Indian Institute of Banking and Finance
- Type: Professional Body of Banks, Financial Institutions and their Employees In India.
- Founded: 1928; 98 years ago
- Headquarters: Kurla West, Mumbai, India
- Key people: Deepak Kumar Lalla (CEO); Challa Sreenivasulu Setty, Chairman, State Bank of India (President, Governing Council, IIBF);
- Website: www.iibf.org.in

= Indian Institute of Banking and Finance =

Established in 1928 as a company under Section 26 of the Indian Companies Act, 1913, the Indian Institute of Banking & Finance (IIBF), formerly known as the Indian Institute of Bankers (IIB), is a professional body of Banks, Financial Institutions, and their employees in India.

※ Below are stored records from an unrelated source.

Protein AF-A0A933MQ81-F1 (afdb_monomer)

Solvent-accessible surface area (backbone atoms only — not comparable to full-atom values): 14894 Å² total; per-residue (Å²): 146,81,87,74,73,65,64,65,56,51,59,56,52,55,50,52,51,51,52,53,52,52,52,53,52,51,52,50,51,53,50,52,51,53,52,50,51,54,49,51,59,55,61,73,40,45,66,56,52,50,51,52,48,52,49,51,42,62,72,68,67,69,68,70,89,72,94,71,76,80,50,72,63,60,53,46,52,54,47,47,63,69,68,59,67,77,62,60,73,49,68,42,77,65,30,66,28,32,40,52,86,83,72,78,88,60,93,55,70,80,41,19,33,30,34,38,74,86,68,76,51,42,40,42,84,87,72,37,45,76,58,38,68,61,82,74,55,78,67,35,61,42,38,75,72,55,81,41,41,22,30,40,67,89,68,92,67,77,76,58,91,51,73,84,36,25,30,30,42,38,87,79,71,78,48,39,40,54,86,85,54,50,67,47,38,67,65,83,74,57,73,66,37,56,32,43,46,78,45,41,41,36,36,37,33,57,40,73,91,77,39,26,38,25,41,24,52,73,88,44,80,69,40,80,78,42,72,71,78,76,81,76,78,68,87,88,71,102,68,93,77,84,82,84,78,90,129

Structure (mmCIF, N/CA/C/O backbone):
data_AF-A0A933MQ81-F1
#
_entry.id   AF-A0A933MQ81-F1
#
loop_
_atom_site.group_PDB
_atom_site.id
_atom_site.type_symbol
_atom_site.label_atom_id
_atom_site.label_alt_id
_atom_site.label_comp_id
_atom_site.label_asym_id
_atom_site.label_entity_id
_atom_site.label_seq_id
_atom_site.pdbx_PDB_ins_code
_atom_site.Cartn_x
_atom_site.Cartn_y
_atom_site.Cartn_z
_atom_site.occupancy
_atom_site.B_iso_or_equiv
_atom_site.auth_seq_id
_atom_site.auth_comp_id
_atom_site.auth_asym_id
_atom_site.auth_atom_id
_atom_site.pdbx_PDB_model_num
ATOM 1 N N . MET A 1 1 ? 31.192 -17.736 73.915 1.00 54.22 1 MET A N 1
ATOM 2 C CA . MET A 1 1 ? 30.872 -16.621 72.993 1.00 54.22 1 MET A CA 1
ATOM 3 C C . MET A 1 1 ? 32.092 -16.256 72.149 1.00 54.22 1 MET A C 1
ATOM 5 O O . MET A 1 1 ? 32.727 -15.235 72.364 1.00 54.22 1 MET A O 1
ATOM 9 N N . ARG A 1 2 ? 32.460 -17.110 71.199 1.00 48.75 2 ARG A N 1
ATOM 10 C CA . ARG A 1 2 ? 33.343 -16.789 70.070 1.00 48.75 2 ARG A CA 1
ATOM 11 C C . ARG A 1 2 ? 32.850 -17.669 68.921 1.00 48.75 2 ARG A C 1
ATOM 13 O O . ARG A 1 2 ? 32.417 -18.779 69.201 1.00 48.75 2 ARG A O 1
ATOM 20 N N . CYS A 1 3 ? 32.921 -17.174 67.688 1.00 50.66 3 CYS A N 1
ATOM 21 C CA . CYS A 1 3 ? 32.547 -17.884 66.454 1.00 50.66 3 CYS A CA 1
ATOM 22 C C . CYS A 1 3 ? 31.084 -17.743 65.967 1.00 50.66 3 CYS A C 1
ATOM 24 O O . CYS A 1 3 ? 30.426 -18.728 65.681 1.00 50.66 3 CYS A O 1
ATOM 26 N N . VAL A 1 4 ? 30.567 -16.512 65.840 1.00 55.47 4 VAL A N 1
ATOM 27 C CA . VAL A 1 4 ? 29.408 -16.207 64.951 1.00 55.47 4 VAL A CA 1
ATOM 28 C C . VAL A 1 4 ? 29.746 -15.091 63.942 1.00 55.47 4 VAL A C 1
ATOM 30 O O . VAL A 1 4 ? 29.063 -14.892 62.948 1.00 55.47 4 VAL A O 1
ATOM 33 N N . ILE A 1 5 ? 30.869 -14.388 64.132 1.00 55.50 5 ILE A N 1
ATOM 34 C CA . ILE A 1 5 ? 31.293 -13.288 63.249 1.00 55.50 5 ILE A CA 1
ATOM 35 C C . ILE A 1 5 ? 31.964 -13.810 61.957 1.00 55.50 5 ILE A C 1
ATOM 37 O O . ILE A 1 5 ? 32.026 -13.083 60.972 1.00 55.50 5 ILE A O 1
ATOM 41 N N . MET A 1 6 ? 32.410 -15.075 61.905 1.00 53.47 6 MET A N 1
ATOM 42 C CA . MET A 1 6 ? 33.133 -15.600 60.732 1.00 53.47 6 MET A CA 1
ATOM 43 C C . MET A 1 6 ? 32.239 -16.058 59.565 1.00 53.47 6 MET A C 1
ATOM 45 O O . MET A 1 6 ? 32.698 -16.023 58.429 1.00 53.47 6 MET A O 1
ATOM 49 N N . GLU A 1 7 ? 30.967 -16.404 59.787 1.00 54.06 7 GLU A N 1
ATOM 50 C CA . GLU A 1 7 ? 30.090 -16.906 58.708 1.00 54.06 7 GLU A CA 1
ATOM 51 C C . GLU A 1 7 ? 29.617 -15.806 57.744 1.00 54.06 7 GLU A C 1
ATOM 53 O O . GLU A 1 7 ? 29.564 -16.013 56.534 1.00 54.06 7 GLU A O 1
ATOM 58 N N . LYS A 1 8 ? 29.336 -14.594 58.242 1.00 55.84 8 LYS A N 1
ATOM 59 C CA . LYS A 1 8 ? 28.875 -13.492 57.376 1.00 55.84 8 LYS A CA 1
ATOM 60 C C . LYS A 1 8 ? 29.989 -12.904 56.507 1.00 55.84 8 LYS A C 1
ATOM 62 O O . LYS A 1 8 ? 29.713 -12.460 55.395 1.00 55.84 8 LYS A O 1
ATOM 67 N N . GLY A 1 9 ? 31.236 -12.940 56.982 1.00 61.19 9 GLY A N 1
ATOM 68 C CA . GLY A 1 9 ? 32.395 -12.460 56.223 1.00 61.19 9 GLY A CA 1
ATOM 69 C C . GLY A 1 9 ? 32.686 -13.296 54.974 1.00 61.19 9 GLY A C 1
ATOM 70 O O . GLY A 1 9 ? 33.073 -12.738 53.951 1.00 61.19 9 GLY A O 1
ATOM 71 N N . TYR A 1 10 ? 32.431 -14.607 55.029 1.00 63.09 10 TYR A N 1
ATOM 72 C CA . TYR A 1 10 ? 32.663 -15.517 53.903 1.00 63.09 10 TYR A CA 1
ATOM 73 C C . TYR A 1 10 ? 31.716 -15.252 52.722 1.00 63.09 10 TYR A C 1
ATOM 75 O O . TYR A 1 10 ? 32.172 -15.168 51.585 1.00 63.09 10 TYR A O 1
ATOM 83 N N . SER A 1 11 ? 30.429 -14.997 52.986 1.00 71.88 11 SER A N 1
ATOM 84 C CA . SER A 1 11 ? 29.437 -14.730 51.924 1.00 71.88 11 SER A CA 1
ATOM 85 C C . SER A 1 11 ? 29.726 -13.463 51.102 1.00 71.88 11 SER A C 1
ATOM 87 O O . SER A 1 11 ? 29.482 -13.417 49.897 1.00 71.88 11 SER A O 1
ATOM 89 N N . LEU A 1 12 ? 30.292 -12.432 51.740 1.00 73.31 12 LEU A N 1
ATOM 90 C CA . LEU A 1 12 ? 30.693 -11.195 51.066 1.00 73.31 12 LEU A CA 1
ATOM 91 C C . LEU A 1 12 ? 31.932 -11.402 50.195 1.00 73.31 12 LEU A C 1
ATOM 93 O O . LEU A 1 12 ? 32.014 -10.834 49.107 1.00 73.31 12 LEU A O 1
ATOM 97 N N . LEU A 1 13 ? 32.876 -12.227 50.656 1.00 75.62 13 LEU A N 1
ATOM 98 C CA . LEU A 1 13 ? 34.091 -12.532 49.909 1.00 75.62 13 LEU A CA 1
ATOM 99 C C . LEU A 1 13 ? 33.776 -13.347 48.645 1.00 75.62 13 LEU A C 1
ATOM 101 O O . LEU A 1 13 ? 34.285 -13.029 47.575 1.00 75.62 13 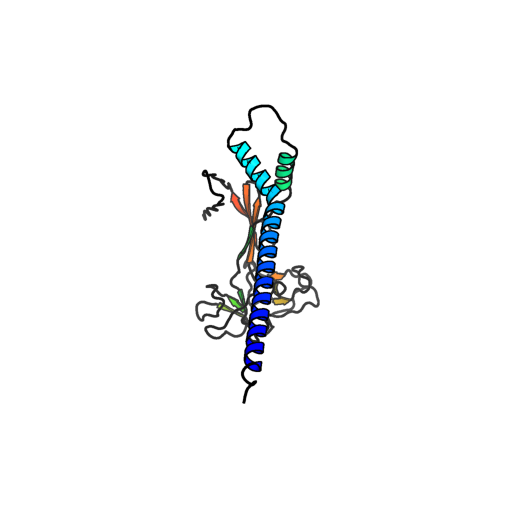LEU A O 1
ATOM 105 N N . GLU A 1 14 ? 32.892 -14.343 48.745 1.00 80.38 14 GLU A N 1
ATOM 106 C CA . GLU A 1 14 ? 32.461 -15.153 47.596 1.00 80.38 14 GLU A CA 1
ATOM 107 C C . GLU A 1 14 ? 31.705 -14.323 46.552 1.00 80.38 14 GLU A C 1
ATOM 109 O O . GLU A 1 14 ? 31.952 -14.454 45.352 1.00 80.38 14 GLU A O 1
ATOM 114 N N . SER A 1 15 ? 30.848 -13.404 47.005 1.00 79.94 15 SER A N 1
ATOM 115 C CA . SER A 1 15 ? 30.136 -12.473 46.128 1.00 79.94 15 SER A CA 1
ATOM 116 C C . SER A 1 15 ? 31.105 -11.541 45.387 1.00 79.94 15 SER A C 1
ATOM 118 O O . SER A 1 15 ? 31.048 -11.431 44.161 1.00 79.94 15 SER A O 1
ATOM 120 N N . LEU A 1 16 ? 32.074 -10.949 46.096 1.00 81.94 16 LEU A N 1
ATOM 121 C CA . LEU A 1 16 ? 33.108 -10.095 45.495 1.00 81.94 16 LEU A CA 1
ATOM 122 C C . LEU A 1 16 ? 33.967 -10.839 44.466 1.00 81.94 16 LEU A C 1
ATOM 124 O O . LEU A 1 16 ? 34.255 -10.292 43.400 1.00 81.94 16 LEU A O 1
ATOM 128 N N . VAL A 1 17 ? 34.347 -12.087 44.754 1.00 85.69 17 VAL A N 1
ATOM 129 C CA . VAL A 1 17 ? 35.103 -12.925 43.813 1.00 85.69 17 VAL A CA 1
ATOM 130 C C . VAL A 1 17 ? 34.263 -13.240 42.572 1.00 85.69 17 VAL A C 1
ATOM 132 O O . VAL A 1 17 ? 34.771 -13.140 41.457 1.00 85.69 17 VAL A O 1
ATOM 135 N N . SER A 1 18 ? 32.972 -13.540 42.735 1.00 82.88 18 SER A N 1
ATOM 136 C CA . SER A 1 18 ? 32.064 -13.807 41.613 1.00 82.88 18 SER A CA 1
ATOM 137 C C . SER A 1 18 ? 31.901 -12.589 40.691 1.00 82.88 18 SER A C 1
ATOM 139 O O . SER A 1 18 ? 32.045 -12.709 39.471 1.00 82.88 18 SER A O 1
ATOM 141 N N . PHE A 1 19 ? 31.712 -11.393 41.261 1.00 81.81 19 PHE A N 1
ATOM 142 C CA . PHE A 1 19 ? 31.636 -10.151 40.484 1.00 81.81 19 PHE A CA 1
ATOM 143 C C . PHE A 1 19 ? 32.947 -9.828 39.757 1.00 81.81 19 PHE A C 1
ATOM 145 O O . PHE A 1 19 ? 32.917 -9.407 38.599 1.00 81.81 19 PHE A O 1
ATOM 152 N N . ALA A 1 20 ? 34.096 -10.057 40.399 1.00 85.12 20 ALA A N 1
ATOM 153 C CA . ALA A 1 20 ? 35.399 -9.833 39.777 1.00 85.12 20 ALA A CA 1
ATOM 154 C C . ALA A 1 20 ? 35.634 -10.770 38.580 1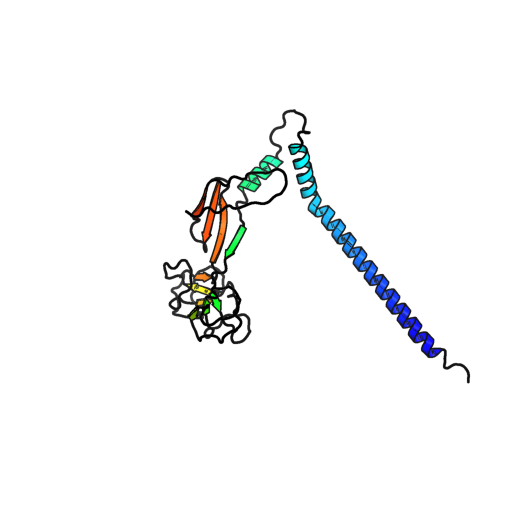.00 85.12 20 ALA A C 1
ATOM 156 O O . ALA A 1 20 ? 36.093 -10.324 37.527 1.00 85.12 20 ALA A O 1
ATOM 157 N N . VAL A 1 21 ? 35.267 -12.049 38.706 1.00 84.06 21 VAL A N 1
ATOM 158 C CA . VAL A 1 21 ? 35.368 -13.024 37.609 1.00 84.06 21 VAL A CA 1
ATOM 159 C C . VAL A 1 21 ? 34.456 -12.631 36.446 1.00 84.06 21 VAL A C 1
ATOM 161 O O . VAL A 1 21 ? 34.902 -12.622 35.298 1.00 84.06 21 VAL A O 1
ATOM 164 N N . LEU A 1 22 ? 33.212 -12.235 36.728 1.00 77.81 22 LEU A N 1
ATOM 165 C CA . LEU A 1 22 ? 32.269 -11.803 35.696 1.00 77.81 22 LEU A CA 1
ATOM 166 C C . LEU A 1 22 ? 32.775 -10.565 34.936 1.00 77.81 22 LEU A C 1
ATOM 168 O O . LEU A 1 22 ? 32.709 -10.525 33.707 1.00 77.81 22 LEU A O 1
ATOM 172 N N . ALA A 1 23 ? 33.342 -9.584 35.644 1.00 81.81 23 ALA A N 1
ATOM 173 C CA . ALA A 1 23 ? 33.904 -8.383 35.029 1.00 81.81 23 ALA A CA 1
ATOM 174 C C . ALA A 1 23 ? 35.083 -8.700 34.087 1.00 81.81 23 ALA A C 1
ATOM 176 O O . ALA A 1 23 ? 35.169 -8.137 32.994 1.00 81.81 23 ALA A O 1
ATOM 177 N N . ILE A 1 24 ? 35.961 -9.634 34.470 1.00 84.56 24 ILE A N 1
ATOM 178 C CA . ILE A 1 24 ? 37.091 -10.073 33.635 1.00 84.56 24 ILE A CA 1
ATOM 179 C C . ILE A 1 24 ? 36.595 -10.766 32.359 1.00 84.56 24 ILE A C 1
ATOM 18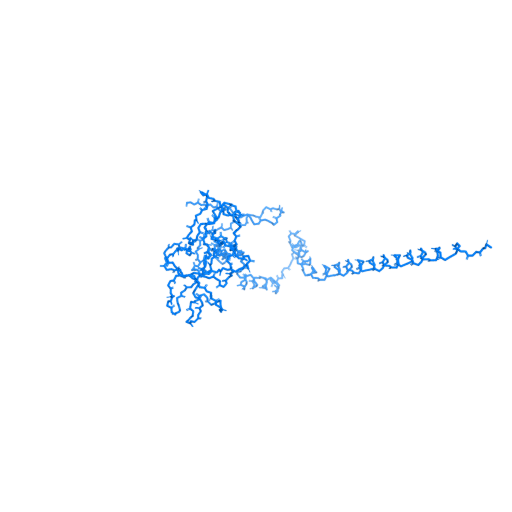1 O O . ILE A 1 24 ? 37.115 -10.499 31.275 1.00 84.56 24 ILE A O 1
ATOM 185 N N . VAL A 1 25 ? 35.566 -11.612 32.464 1.00 81.94 25 VAL A N 1
ATOM 186 C CA . VAL A 1 25 ? 34.975 -12.300 31.304 1.00 81.94 25 VAL A CA 1
ATOM 187 C C . VAL A 1 25 ? 34.346 -11.300 30.331 1.00 81.94 25 VAL A C 1
ATOM 189 O O . VAL A 1 25 ? 34.586 -11.389 29.127 1.00 81.94 25 VAL A O 1
ATOM 192 N N . ILE A 1 26 ? 33.605 -10.308 30.834 1.00 81.44 26 ILE A N 1
ATOM 193 C CA . ILE A 1 26 ? 33.003 -9.260 29.994 1.00 81.44 26 ILE A CA 1
ATOM 194 C C . ILE A 1 26 ? 34.089 -8.457 29.268 1.00 81.44 26 ILE A C 1
ATOM 196 O O . ILE A 1 26 ? 33.989 -8.246 28.059 1.00 81.44 26 ILE A O 1
ATOM 200 N N . LEU A 1 27 ? 35.157 -8.058 29.966 1.00 82.19 27 LEU A N 1
ATOM 201 C CA . LEU A 1 27 ? 36.274 -7.332 29.355 1.00 82.19 27 LEU A CA 1
ATOM 202 C C . LEU A 1 27 ? 36.986 -8.156 28.276 1.00 82.19 27 LEU A C 1
ATOM 204 O O . LEU A 1 27 ? 37.329 -7.612 27.226 1.00 82.19 27 LEU A O 1
ATOM 208 N N . ALA A 1 28 ? 37.163 -9.462 28.494 1.00 75.06 28 ALA A N 1
ATOM 209 C CA . ALA A 1 28 ? 37.735 -10.353 27.491 1.00 75.06 28 ALA A CA 1
ATOM 210 C C . ALA A 1 28 ? 36.848 -10.432 26.237 1.00 75.06 28 ALA A C 1
ATOM 212 O O . ALA A 1 28 ? 37.357 -10.307 25.125 1.00 75.06 28 ALA A O 1
ATOM 213 N N . ILE A 1 29 ? 35.527 -10.562 26.396 1.00 74.50 29 ILE A N 1
ATOM 214 C CA . ILE A 1 29 ? 34.578 -10.600 25.271 1.00 74.50 29 ILE A CA 1
ATOM 215 C C . ILE A 1 29 ? 34.606 -9.284 24.485 1.00 74.50 29 ILE A C 1
ATOM 217 O O . ILE A 1 29 ? 34.719 -9.307 23.260 1.00 74.50 29 ILE A O 1
ATOM 221 N N . VAL A 1 30 ? 34.569 -8.137 25.172 1.00 81.50 30 VAL A N 1
ATOM 222 C CA . VAL A 1 30 ? 34.653 -6.814 24.530 1.00 81.50 30 VAL A CA 1
ATOM 223 C C . VAL A 1 30 ? 35.968 -6.665 23.761 1.00 81.50 30 VAL A C 1
ATOM 225 O O . VAL A 1 30 ? 35.963 -6.201 22.620 1.00 81.50 30 VAL A O 1
ATOM 228 N N . PHE A 1 31 ? 37.085 -7.110 24.342 1.00 81.25 31 PHE A N 1
ATOM 229 C CA . PHE A 1 31 ? 38.384 -7.088 23.675 1.00 81.25 31 PHE A CA 1
ATOM 230 C C . PHE A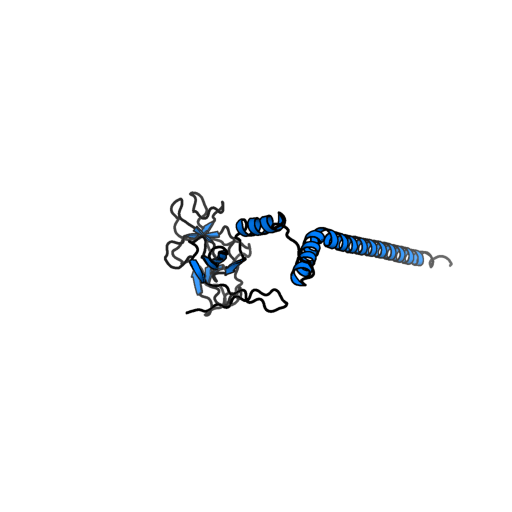 1 31 ? 38.392 -7.962 22.411 1.00 81.25 31 PHE A C 1
ATOM 232 O O . PHE A 1 31 ? 38.744 -7.470 21.337 1.00 81.25 31 PHE A O 1
ATOM 239 N N . PHE A 1 32 ? 37.921 -9.211 22.500 1.00 69.00 32 PHE A N 1
ATOM 240 C CA . PHE A 1 32 ? 37.844 -10.127 21.357 1.00 69.00 32 PHE A CA 1
ATOM 241 C C . PHE A 1 32 ? 36.922 -9.618 20.244 1.00 69.00 32 PHE A C 1
ATOM 243 O O . PHE A 1 32 ? 37.283 -9.711 19.071 1.00 69.00 32 PHE A O 1
ATOM 250 N N . LEU A 1 33 ? 35.774 -9.027 20.587 1.00 61.62 33 LEU A N 1
ATOM 251 C CA . LEU A 1 33 ? 34.873 -8.425 19.602 1.00 61.62 33 LEU A CA 1
ATOM 252 C C . LEU A 1 33 ? 35.511 -7.199 18.942 1.00 61.62 33 LEU A C 1
ATOM 254 O O . LEU A 1 33 ? 35.416 -7.045 17.727 1.00 61.62 33 LEU A O 1
ATOM 258 N N . SER A 1 34 ? 36.214 -6.360 19.710 1.00 75.50 34 SER A N 1
ATOM 259 C CA . SER A 1 34 ? 36.882 -5.170 19.171 1.00 75.50 34 SER A CA 1
ATOM 260 C C . SER A 1 34 ? 38.025 -5.515 18.209 1.00 75.50 34 SER A C 1
ATOM 262 O O . SER A 1 34 ? 38.160 -4.882 17.160 1.00 75.50 34 SER A O 1
ATOM 264 N N . GLU A 1 35 ? 38.813 -6.551 18.511 1.00 76.19 35 GLU A N 1
ATOM 265 C CA . GLU A 1 35 ? 39.890 -7.018 17.634 1.00 76.19 35 GLU A CA 1
ATOM 266 C C . GLU A 1 35 ? 39.349 -7.823 16.443 1.00 76.19 35 GLU A C 1
ATOM 268 O O . GLU A 1 35 ? 39.859 -7.684 15.330 1.00 76.19 35 GLU A O 1
ATOM 273 N N . GLY A 1 36 ? 38.256 -8.574 16.622 1.00 67.94 36 GLY A N 1
ATOM 274 C CA . GLY A 1 36 ? 37.518 -9.215 15.531 1.00 67.94 36 GLY A CA 1
ATOM 275 C C . GLY A 1 36 ? 36.985 -8.196 14.521 1.00 67.94 36 GLY A C 1
ATOM 276 O O . GLY A 1 36 ? 37.254 -8.320 13.328 1.00 67.94 36 GLY A O 1
ATOM 277 N N . LEU A 1 37 ? 36.336 -7.129 14.999 1.00 52.34 37 LEU A N 1
ATOM 278 C CA . LEU A 1 37 ? 35.869 -6.005 14.179 1.00 52.34 37 LEU A CA 1
ATOM 279 C C . LEU A 1 37 ? 37.028 -5.268 13.495 1.00 52.34 37 LEU A C 1
ATOM 281 O O . LEU A 1 37 ? 36.941 -4.954 12.309 1.00 52.34 37 LEU A O 1
ATOM 285 N N . ARG A 1 38 ? 38.149 -5.028 14.190 1.00 65.88 38 ARG A N 1
ATOM 286 C CA . ARG A 1 38 ? 39.347 -4.414 13.583 1.00 65.88 38 ARG A CA 1
ATOM 287 C C . ARG A 1 38 ? 39.980 -5.292 12.508 1.00 65.88 38 ARG A C 1
ATOM 289 O O . ARG A 1 38 ? 40.457 -4.761 11.505 1.00 65.88 38 ARG A O 1
ATOM 296 N N . SER A 1 39 ? 40.007 -6.606 12.710 1.00 63.81 39 SER A N 1
ATOM 297 C CA . SER A 1 39 ? 40.521 -7.569 11.736 1.00 63.81 39 SER A CA 1
ATOM 298 C C . SER A 1 39 ? 39.612 -7.644 10.509 1.00 63.81 39 SER A C 1
ATOM 300 O O . SER A 1 39 ? 40.091 -7.479 9.388 1.00 63.81 39 SER A O 1
ATOM 302 N N . TYR A 1 40 ? 38.299 -7.747 10.730 1.00 45.28 40 TYR A N 1
ATOM 303 C CA . TYR A 1 40 ? 37.265 -7.750 9.694 1.00 45.28 40 TYR A CA 1
ATOM 304 C C . TYR A 1 40 ? 37.325 -6.481 8.824 1.00 45.28 40 TYR A C 1
ATOM 306 O O . TYR A 1 40 ? 37.450 -6.556 7.599 1.00 45.28 40 TYR A O 1
ATOM 314 N N . MET A 1 41 ? 37.423 -5.309 9.463 1.00 54.09 41 MET A N 1
ATOM 315 C CA . MET A 1 41 ? 37.596 -4.023 8.778 1.00 54.09 41 MET A CA 1
ATOM 316 C C . MET A 1 41 ? 38.930 -3.912 8.020 1.00 54.09 41 MET A C 1
ATOM 318 O O . MET A 1 41 ? 39.021 -3.151 7.057 1.00 54.09 41 MET A O 1
ATOM 322 N N . ARG A 1 42 ? 39.978 -4.656 8.409 1.00 58.50 42 ARG A N 1
ATOM 323 C CA . ARG A 1 42 ? 41.269 -4.691 7.693 1.00 58.50 42 ARG A CA 1
ATOM 324 C C . ARG A 1 42 ? 41.284 -5.654 6.511 1.00 58.50 42 ARG A C 1
ATOM 326 O O . ARG A 1 42 ? 42.117 -5.460 5.626 1.00 58.50 42 ARG A O 1
ATOM 333 N N . THR A 1 43 ? 40.458 -6.694 6.489 1.00 52.00 43 THR A N 1
ATOM 334 C CA . THR A 1 43 ? 40.463 -7.693 5.409 1.00 52.00 43 THR A CA 1
ATOM 335 C C . THR A 1 43 ? 39.494 -7.346 4.287 1.00 52.00 43 THR A C 1
ATOM 337 O O . THR A 1 43 ? 39.895 -7.444 3.128 1.00 52.00 43 THR A O 1
ATOM 340 N N . GLU A 1 44 ? 38.294 -6.844 4.591 1.00 48.97 44 GLU A N 1
ATOM 341 C CA . GLU A 1 44 ? 37.304 -6.494 3.556 1.00 48.97 44 GLU A CA 1
ATOM 342 C C . GLU A 1 44 ? 37.553 -5.134 2.889 1.00 48.97 44 GLU A C 1
ATOM 344 O O . GLU A 1 44 ? 37.207 -4.958 1.726 1.00 48.97 44 GLU A O 1
ATOM 349 N N . ASN A 1 45 ? 38.261 -4.204 3.544 1.00 45.97 45 ASN A N 1
ATOM 350 C CA . ASN A 1 45 ? 38.634 -2.922 2.927 1.00 45.97 45 ASN A CA 1
ATOM 351 C C . ASN A 1 45 ? 40.010 -2.919 2.252 1.00 45.97 45 ASN A C 1
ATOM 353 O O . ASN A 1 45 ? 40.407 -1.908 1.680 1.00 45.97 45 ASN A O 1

It is known for its flagship courses, such as the Junior Associate of Indian Institute of Bankers (JAIIB)/Diploma in Banking and Finance (DBF) and the Certified Associate of Indian Institute of Bankers (CAIIB). With its membership of over 600 banks and financial institutions as institutional members and about 10,00,000 of their employees as individual members, IIBF is the largest Institute of its kind in the world .

== History ==

The Institute was founded in 1928 as the Indian Institute of Bankers on the model of the London Institute of Banking and Finance to license and regulate those professionals who are known as bankers. In 1925, with the encouragement of Sir Basil Blackett, the finance member in the executive council of the Viceroy of India, the Imperial Bank of India wrote a letter to The London Institute of Bankers requesting the bank to include questions on Indian banking in the institute's examinations failing which banks in India would have to start their own institute. In a reply dated 25 October 1925, Ernest Sykes, the Secretary of the London Institute of Bankers, encouraged Indian bankers to start their own institute. A detailed discussion was held on the subject at the board room of the Bombay head office of the Imperial Bank of India on 12 March 1927 and the Indian Institute of Bankers was established as a result on 30 April 1928 with Sir Norcot Warren, Managing Governor of the Imperial Bank of India as the first President. Sir Warren retired shortly afterwards and was succeeded by Sir Norman Murray. The first general meeting was held at Bombay on 9 July 1928 and the institute conducted its first associate examinations between 6 and 13 April 1929. A total of 89 candidates appeared for the examination of whom, only one, T. M. Srinivasaraghavan of the Imperial Bank of India, Cuddapah passed both parts of the two-part examination.

== Mission ==
The IIBF aims to be the premier institute for developing and nurturing competent professionals in the banking and finance sectors. This goal is achieved through a process of education, training, examination, consultancy, counselling, and continuing professional development programs.

== Objectives ==

- To facilitate study of theory and practice of banking and finance.
- To test and certify attainment of competence in the profession of banking and finance.
- To collect, analyze and provide information needed by professionals in banking and finance.
- To promote continuous professional development.
- To promote and undertake research relating to Operations, Products, Instruments, Processes, etc., in banking and finance.
- To encourage innovation and creativity among finance professionals so that they could face competition and succeed.

== Academics ==
The Flagship Courses of IIBF are Junior Associate of Indian Institute of Bankers (JAIIB) or its equivalent Diploma in Banking and Finance (DBF) and the Certified Associate of Indian Institute of Bankers (CAIIB). Other courses offered are
- Diploma in Treasury Investment & Risk Management
- Diploma in International Banking & Finance
- Diploma in Banking & Technology
- Diploma Examination for Micro Finance Professionals
- Diploma in Commodity Derivatives for Bankers
- Advance Diploma in Urban Co-operative Banking
- Diploma in Advanced Wealth Management and various Certificate programs

These are offered in distance mode. The pedagogy of Distance Learning offered by the institute is (i) publishing specific courseware for each paper/examination; (ii) publishing work books; (iii) tutorials through accredited institutions; (iv) contact classes; (v) virtual classes; (vi) e-learning through portal; (vii) campus training for selected courses, etc. The courses are considered to be comprehensive as well as exhaustive and recognized as the best in the field in India.

== Governing Council ==
The IIBF governing council consists of members/representatives from the Reserve Bank of India, National Banks, Regional Rural Banks, Apex Cooperative Banks, Financial Institutions and Private Banks. The Education and Research Committees of the Institute consist of eminent practitioners in the field.